■ **WHAT IS NEEDED**
Each line in the records below, from the one that contains "ATOM 2 C CA . GLU" to the one that contains "ATOM 8 C C .", should be reproduced exactly, the first and last included.

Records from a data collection

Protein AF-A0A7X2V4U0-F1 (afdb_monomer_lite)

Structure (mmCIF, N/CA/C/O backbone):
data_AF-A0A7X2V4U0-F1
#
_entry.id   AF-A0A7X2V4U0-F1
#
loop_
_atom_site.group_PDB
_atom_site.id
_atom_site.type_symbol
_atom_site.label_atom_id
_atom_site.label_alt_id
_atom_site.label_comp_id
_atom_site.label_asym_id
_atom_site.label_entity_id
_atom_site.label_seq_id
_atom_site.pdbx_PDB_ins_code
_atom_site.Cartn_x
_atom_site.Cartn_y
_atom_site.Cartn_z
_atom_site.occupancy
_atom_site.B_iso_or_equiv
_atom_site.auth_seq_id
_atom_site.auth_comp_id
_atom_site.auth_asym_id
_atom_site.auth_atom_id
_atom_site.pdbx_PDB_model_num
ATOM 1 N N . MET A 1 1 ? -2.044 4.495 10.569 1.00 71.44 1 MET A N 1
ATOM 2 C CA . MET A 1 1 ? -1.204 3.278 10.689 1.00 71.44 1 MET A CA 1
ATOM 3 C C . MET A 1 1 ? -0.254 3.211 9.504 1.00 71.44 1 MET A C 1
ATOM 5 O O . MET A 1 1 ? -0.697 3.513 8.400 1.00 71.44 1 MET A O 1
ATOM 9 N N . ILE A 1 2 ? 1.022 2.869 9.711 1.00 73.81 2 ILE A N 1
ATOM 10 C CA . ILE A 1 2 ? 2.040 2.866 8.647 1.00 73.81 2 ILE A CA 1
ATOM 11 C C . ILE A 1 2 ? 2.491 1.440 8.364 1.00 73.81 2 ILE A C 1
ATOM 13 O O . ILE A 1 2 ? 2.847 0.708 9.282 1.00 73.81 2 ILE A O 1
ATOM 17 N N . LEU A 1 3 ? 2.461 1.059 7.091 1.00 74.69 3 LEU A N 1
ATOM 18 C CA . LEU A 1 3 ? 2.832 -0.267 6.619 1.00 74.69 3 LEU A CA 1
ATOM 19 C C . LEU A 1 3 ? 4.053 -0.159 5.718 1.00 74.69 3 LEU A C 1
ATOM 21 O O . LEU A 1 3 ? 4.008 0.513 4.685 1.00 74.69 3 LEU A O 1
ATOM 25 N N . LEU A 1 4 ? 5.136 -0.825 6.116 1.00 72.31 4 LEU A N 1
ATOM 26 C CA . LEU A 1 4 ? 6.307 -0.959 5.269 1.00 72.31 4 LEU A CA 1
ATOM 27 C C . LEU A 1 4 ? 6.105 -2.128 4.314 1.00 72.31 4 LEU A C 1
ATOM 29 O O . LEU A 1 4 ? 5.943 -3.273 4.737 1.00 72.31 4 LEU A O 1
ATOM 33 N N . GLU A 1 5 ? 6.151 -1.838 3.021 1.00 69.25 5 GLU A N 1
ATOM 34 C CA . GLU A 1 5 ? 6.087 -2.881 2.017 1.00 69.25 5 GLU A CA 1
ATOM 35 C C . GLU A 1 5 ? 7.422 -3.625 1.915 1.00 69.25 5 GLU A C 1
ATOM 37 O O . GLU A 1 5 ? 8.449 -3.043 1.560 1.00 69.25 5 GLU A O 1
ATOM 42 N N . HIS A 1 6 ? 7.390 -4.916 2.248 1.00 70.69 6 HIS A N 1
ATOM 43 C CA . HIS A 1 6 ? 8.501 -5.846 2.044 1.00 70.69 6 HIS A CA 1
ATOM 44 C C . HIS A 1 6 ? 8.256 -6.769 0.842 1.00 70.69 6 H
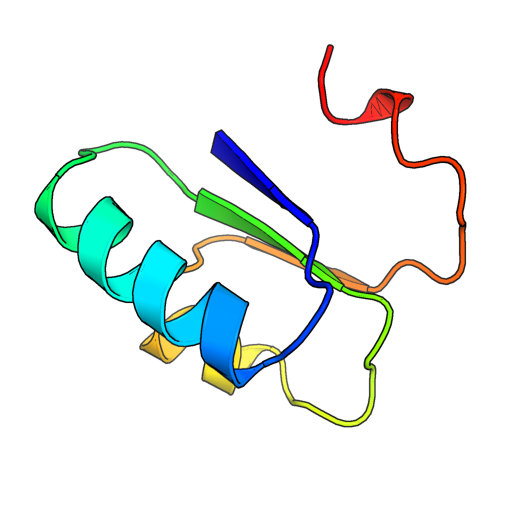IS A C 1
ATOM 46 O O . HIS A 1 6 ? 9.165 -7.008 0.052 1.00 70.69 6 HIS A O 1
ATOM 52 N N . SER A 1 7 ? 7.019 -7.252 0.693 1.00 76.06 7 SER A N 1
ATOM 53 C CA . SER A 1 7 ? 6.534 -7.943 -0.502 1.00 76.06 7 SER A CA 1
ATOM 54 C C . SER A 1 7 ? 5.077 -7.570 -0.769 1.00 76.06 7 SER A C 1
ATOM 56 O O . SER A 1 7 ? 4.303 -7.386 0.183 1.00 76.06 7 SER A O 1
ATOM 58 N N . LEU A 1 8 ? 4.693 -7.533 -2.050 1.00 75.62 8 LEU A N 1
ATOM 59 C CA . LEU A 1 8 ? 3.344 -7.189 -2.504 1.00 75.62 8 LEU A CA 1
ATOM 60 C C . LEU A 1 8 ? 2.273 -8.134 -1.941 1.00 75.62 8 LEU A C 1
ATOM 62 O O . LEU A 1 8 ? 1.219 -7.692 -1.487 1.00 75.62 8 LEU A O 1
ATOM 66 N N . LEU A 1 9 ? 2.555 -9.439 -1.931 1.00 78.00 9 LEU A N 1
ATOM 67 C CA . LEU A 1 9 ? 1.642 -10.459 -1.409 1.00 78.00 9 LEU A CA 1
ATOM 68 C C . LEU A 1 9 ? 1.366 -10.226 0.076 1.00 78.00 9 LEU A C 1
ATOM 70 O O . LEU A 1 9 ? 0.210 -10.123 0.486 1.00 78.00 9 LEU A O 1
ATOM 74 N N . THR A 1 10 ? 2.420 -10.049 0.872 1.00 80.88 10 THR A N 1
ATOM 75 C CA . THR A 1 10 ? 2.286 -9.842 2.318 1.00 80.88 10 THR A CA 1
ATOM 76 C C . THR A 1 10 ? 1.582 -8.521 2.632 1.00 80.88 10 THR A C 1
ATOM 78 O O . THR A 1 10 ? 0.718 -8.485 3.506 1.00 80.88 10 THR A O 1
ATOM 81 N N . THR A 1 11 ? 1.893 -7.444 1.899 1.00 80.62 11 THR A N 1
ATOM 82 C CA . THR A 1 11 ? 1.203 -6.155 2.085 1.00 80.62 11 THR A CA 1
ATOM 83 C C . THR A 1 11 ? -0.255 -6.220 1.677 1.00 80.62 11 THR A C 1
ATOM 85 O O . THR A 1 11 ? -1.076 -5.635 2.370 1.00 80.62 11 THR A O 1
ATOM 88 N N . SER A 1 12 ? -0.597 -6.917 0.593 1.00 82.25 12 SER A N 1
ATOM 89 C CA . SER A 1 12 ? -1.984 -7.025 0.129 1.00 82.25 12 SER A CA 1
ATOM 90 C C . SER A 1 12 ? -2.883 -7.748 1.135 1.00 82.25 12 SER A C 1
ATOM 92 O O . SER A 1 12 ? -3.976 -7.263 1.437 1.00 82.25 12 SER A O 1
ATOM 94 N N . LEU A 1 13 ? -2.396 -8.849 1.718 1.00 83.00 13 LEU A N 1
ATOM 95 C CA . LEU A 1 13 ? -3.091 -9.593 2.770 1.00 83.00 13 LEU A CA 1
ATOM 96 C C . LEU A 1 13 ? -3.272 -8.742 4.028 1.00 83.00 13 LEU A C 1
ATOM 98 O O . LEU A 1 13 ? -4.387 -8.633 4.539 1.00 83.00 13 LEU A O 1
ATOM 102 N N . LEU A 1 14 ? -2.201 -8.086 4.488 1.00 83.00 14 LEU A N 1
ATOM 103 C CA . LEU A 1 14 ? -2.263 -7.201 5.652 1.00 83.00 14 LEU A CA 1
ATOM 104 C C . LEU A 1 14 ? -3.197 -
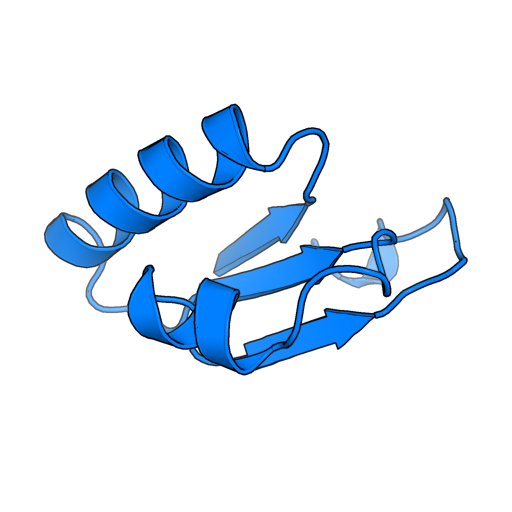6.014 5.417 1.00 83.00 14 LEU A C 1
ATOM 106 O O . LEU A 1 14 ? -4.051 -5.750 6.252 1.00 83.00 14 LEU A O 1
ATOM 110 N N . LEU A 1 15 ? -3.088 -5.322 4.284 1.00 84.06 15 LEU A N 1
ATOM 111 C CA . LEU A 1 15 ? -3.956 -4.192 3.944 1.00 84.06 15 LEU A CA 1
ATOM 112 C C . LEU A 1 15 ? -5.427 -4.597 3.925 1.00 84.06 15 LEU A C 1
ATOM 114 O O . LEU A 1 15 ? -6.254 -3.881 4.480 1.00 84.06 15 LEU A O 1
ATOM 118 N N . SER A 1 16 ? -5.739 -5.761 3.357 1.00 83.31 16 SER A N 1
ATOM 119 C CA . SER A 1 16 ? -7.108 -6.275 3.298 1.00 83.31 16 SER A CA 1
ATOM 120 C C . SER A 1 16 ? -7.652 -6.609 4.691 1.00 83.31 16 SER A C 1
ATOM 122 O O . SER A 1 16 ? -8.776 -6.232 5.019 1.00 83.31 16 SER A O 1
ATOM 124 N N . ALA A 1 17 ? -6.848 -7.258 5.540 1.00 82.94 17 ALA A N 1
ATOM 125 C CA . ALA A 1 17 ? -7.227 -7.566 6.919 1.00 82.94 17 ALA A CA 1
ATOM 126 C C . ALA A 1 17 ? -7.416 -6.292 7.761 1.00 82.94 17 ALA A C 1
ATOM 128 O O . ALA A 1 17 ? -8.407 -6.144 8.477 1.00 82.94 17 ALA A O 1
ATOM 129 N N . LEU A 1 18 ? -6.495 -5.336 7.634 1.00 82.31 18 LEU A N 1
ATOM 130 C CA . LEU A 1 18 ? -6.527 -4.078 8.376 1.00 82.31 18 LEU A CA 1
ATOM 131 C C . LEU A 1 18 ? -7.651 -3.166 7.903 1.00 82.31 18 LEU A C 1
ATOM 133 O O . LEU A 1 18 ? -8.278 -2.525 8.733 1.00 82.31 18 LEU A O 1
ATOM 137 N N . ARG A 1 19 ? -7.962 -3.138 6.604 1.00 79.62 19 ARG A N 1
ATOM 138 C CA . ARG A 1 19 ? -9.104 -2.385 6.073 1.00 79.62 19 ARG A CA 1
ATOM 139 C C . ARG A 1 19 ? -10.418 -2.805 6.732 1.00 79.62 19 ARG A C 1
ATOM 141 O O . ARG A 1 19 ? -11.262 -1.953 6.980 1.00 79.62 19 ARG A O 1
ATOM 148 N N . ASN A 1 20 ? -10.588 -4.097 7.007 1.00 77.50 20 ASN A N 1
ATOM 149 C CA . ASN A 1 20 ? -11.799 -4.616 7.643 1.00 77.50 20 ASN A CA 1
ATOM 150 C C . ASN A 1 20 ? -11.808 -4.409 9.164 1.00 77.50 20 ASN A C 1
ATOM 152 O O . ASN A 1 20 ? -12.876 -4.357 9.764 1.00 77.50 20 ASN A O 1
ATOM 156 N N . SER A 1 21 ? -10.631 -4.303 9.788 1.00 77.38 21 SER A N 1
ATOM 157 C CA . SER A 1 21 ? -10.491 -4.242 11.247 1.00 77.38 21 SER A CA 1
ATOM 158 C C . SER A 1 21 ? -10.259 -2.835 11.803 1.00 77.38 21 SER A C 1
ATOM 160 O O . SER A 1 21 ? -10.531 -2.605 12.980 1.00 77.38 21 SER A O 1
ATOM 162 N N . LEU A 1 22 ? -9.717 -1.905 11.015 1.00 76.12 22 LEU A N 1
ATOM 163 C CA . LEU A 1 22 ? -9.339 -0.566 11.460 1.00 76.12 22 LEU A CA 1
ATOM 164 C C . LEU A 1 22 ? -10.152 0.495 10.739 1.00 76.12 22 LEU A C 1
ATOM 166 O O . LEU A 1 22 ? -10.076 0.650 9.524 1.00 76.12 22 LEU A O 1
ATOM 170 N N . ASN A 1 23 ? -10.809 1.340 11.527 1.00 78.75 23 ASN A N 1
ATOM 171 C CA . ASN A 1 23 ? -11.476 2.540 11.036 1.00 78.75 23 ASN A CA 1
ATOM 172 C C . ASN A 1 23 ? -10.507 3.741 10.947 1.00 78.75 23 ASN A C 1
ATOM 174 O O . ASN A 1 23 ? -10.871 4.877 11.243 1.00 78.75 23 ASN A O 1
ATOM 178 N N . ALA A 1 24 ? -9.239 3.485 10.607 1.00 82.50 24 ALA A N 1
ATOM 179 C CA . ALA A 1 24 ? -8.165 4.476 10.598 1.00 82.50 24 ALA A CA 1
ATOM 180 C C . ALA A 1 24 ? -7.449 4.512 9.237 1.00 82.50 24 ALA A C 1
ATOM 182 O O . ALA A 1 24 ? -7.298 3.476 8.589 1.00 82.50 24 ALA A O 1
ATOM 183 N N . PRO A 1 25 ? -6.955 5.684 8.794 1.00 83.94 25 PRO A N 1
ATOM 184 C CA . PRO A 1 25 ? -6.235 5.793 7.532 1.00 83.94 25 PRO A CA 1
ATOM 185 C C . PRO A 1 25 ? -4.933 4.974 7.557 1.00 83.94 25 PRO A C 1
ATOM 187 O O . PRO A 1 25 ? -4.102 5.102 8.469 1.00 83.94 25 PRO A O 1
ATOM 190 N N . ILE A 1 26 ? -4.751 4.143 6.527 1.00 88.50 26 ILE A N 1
---
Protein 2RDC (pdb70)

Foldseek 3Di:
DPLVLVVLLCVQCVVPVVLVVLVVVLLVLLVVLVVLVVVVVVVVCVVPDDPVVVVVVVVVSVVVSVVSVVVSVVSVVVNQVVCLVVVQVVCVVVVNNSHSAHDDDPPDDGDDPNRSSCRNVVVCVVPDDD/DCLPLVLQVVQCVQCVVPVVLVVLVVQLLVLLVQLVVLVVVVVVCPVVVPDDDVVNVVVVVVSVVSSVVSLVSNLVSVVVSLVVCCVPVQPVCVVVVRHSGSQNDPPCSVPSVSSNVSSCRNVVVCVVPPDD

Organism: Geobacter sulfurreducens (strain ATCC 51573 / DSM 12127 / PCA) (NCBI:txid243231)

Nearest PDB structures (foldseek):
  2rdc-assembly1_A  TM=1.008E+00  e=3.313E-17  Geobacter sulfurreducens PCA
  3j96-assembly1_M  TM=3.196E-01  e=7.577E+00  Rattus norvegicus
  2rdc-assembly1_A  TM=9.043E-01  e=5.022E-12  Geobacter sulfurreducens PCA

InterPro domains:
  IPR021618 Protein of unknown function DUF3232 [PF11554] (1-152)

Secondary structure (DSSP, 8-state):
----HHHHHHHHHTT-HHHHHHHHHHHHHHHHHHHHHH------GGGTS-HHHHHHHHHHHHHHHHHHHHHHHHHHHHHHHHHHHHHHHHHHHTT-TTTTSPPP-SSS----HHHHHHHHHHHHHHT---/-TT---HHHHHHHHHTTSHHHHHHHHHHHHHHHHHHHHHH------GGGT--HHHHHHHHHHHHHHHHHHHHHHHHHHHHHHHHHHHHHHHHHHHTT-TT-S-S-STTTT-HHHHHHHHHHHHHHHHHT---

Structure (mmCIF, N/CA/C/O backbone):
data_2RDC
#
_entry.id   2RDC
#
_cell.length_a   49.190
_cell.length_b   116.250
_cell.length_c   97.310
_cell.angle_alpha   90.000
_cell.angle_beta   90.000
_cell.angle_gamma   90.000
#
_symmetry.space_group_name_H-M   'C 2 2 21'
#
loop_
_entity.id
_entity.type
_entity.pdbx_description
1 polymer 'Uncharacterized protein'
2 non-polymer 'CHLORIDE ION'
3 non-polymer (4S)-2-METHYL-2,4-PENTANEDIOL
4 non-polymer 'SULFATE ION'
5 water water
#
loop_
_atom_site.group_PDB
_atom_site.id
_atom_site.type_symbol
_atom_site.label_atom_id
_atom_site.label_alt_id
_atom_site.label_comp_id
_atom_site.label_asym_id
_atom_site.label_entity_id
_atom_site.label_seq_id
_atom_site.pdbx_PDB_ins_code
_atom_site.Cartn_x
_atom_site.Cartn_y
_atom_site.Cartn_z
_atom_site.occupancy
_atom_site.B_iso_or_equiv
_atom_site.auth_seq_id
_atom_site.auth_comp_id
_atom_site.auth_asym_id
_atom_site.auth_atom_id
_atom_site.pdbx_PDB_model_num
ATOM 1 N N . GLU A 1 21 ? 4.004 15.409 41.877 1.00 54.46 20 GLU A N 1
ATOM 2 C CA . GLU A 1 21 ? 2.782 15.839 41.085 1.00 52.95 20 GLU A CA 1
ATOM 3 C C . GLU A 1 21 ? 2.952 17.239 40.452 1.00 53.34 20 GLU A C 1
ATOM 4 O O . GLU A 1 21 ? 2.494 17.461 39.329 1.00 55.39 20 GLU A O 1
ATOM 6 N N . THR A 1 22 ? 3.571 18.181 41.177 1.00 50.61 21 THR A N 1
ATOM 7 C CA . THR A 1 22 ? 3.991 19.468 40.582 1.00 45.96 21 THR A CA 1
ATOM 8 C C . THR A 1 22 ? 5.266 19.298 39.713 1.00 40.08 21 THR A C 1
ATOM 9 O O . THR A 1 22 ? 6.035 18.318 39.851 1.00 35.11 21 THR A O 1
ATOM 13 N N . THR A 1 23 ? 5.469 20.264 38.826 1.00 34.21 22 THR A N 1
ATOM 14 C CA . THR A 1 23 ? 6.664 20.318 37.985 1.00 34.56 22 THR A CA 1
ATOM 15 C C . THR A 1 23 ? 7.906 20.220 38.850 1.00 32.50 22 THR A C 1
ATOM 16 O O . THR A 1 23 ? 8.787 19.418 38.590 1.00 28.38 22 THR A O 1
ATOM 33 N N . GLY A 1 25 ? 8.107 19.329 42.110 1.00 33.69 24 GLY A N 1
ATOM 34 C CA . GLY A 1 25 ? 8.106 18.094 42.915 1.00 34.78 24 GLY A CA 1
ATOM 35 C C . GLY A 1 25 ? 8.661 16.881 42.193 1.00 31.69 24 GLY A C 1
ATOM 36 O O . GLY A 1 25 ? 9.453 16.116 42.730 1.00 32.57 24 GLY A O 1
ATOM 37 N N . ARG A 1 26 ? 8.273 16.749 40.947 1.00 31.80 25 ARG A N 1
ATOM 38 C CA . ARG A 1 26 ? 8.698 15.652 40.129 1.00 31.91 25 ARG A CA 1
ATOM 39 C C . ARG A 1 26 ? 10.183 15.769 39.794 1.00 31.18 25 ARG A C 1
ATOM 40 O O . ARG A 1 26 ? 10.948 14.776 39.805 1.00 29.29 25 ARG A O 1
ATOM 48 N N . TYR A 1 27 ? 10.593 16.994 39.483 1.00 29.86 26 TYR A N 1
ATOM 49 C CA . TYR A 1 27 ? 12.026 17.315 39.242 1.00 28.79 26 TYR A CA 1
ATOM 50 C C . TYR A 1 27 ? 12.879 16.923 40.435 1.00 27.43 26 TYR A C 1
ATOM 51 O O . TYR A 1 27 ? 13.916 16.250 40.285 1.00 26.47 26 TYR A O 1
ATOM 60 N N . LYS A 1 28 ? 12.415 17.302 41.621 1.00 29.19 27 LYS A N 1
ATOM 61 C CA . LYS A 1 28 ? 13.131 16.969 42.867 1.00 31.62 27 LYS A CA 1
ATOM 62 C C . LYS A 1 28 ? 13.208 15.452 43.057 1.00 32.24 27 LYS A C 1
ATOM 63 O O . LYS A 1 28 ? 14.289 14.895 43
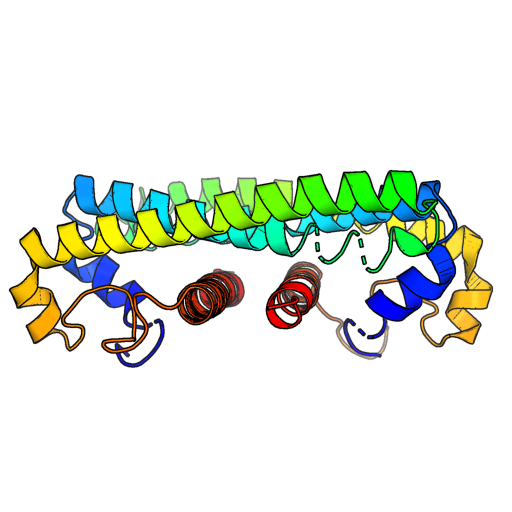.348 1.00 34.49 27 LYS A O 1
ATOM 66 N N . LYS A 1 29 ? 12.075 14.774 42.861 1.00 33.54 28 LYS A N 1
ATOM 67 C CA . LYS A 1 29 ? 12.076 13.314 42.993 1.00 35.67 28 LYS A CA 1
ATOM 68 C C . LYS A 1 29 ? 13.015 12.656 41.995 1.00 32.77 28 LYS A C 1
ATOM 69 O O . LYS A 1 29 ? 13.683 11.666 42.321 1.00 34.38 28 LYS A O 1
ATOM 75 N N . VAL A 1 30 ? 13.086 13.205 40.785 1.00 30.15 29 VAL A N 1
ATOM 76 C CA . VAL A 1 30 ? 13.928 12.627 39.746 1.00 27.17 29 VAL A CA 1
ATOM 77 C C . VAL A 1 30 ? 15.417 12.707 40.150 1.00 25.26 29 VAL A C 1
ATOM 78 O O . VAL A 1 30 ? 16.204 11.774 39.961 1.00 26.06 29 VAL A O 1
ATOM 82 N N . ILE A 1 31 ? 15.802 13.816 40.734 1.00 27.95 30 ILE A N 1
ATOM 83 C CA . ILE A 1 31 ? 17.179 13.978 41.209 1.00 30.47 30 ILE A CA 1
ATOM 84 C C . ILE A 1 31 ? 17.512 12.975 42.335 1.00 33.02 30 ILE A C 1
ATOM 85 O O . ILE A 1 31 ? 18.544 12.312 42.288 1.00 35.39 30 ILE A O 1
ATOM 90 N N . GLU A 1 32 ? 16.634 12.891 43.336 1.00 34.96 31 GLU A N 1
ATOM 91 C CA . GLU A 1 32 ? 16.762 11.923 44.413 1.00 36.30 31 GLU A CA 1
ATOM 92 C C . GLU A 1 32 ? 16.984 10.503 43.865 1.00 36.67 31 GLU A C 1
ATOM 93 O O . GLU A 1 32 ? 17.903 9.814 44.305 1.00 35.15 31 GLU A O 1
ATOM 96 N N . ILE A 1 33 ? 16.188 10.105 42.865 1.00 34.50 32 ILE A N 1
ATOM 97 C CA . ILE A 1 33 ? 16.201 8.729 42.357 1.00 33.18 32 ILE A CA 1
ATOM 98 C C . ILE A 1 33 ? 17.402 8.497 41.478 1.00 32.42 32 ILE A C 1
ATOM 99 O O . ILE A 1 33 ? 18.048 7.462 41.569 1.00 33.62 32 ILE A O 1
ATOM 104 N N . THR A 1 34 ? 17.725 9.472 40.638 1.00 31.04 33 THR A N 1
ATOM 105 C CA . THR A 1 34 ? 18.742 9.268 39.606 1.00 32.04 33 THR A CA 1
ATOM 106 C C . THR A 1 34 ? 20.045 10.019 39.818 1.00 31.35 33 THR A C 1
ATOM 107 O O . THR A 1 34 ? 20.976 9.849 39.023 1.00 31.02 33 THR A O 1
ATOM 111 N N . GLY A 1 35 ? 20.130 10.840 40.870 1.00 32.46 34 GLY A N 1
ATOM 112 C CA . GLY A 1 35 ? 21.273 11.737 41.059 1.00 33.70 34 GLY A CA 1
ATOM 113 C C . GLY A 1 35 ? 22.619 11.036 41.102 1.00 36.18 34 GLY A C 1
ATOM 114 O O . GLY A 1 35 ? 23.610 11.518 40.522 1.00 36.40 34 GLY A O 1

■ **RESPONSE TO THIS TASK**
ATOM 2 C CA . GLU A 1 21 ? 2.782 15.839 41.085 1.00 52.95 20 GLU A CA 1
ATOM 3 C C . GLU A 1 21 ? 2.952 17.239 40.452 1.00 53.34 20 GLU A C 1
ATOM 4 O O . GLU A 1 21 ? 2.494 17.461 39.329 1.00 55.39 20 GLU A O 1
ATOM 6 N N . THR A 1 22 ? 3.571 18.181 41.177 1.00 50.61 21 THR A N 1
ATOM 7 C CA . THR A 1 22 ? 3.991 19.468 40.582 1.00 45.96 21 THR A CA 1
ATOM 8 C C . THR A 1 22 ? 5.266 19.298 39.713 1.00 40.08 21 THR A C 1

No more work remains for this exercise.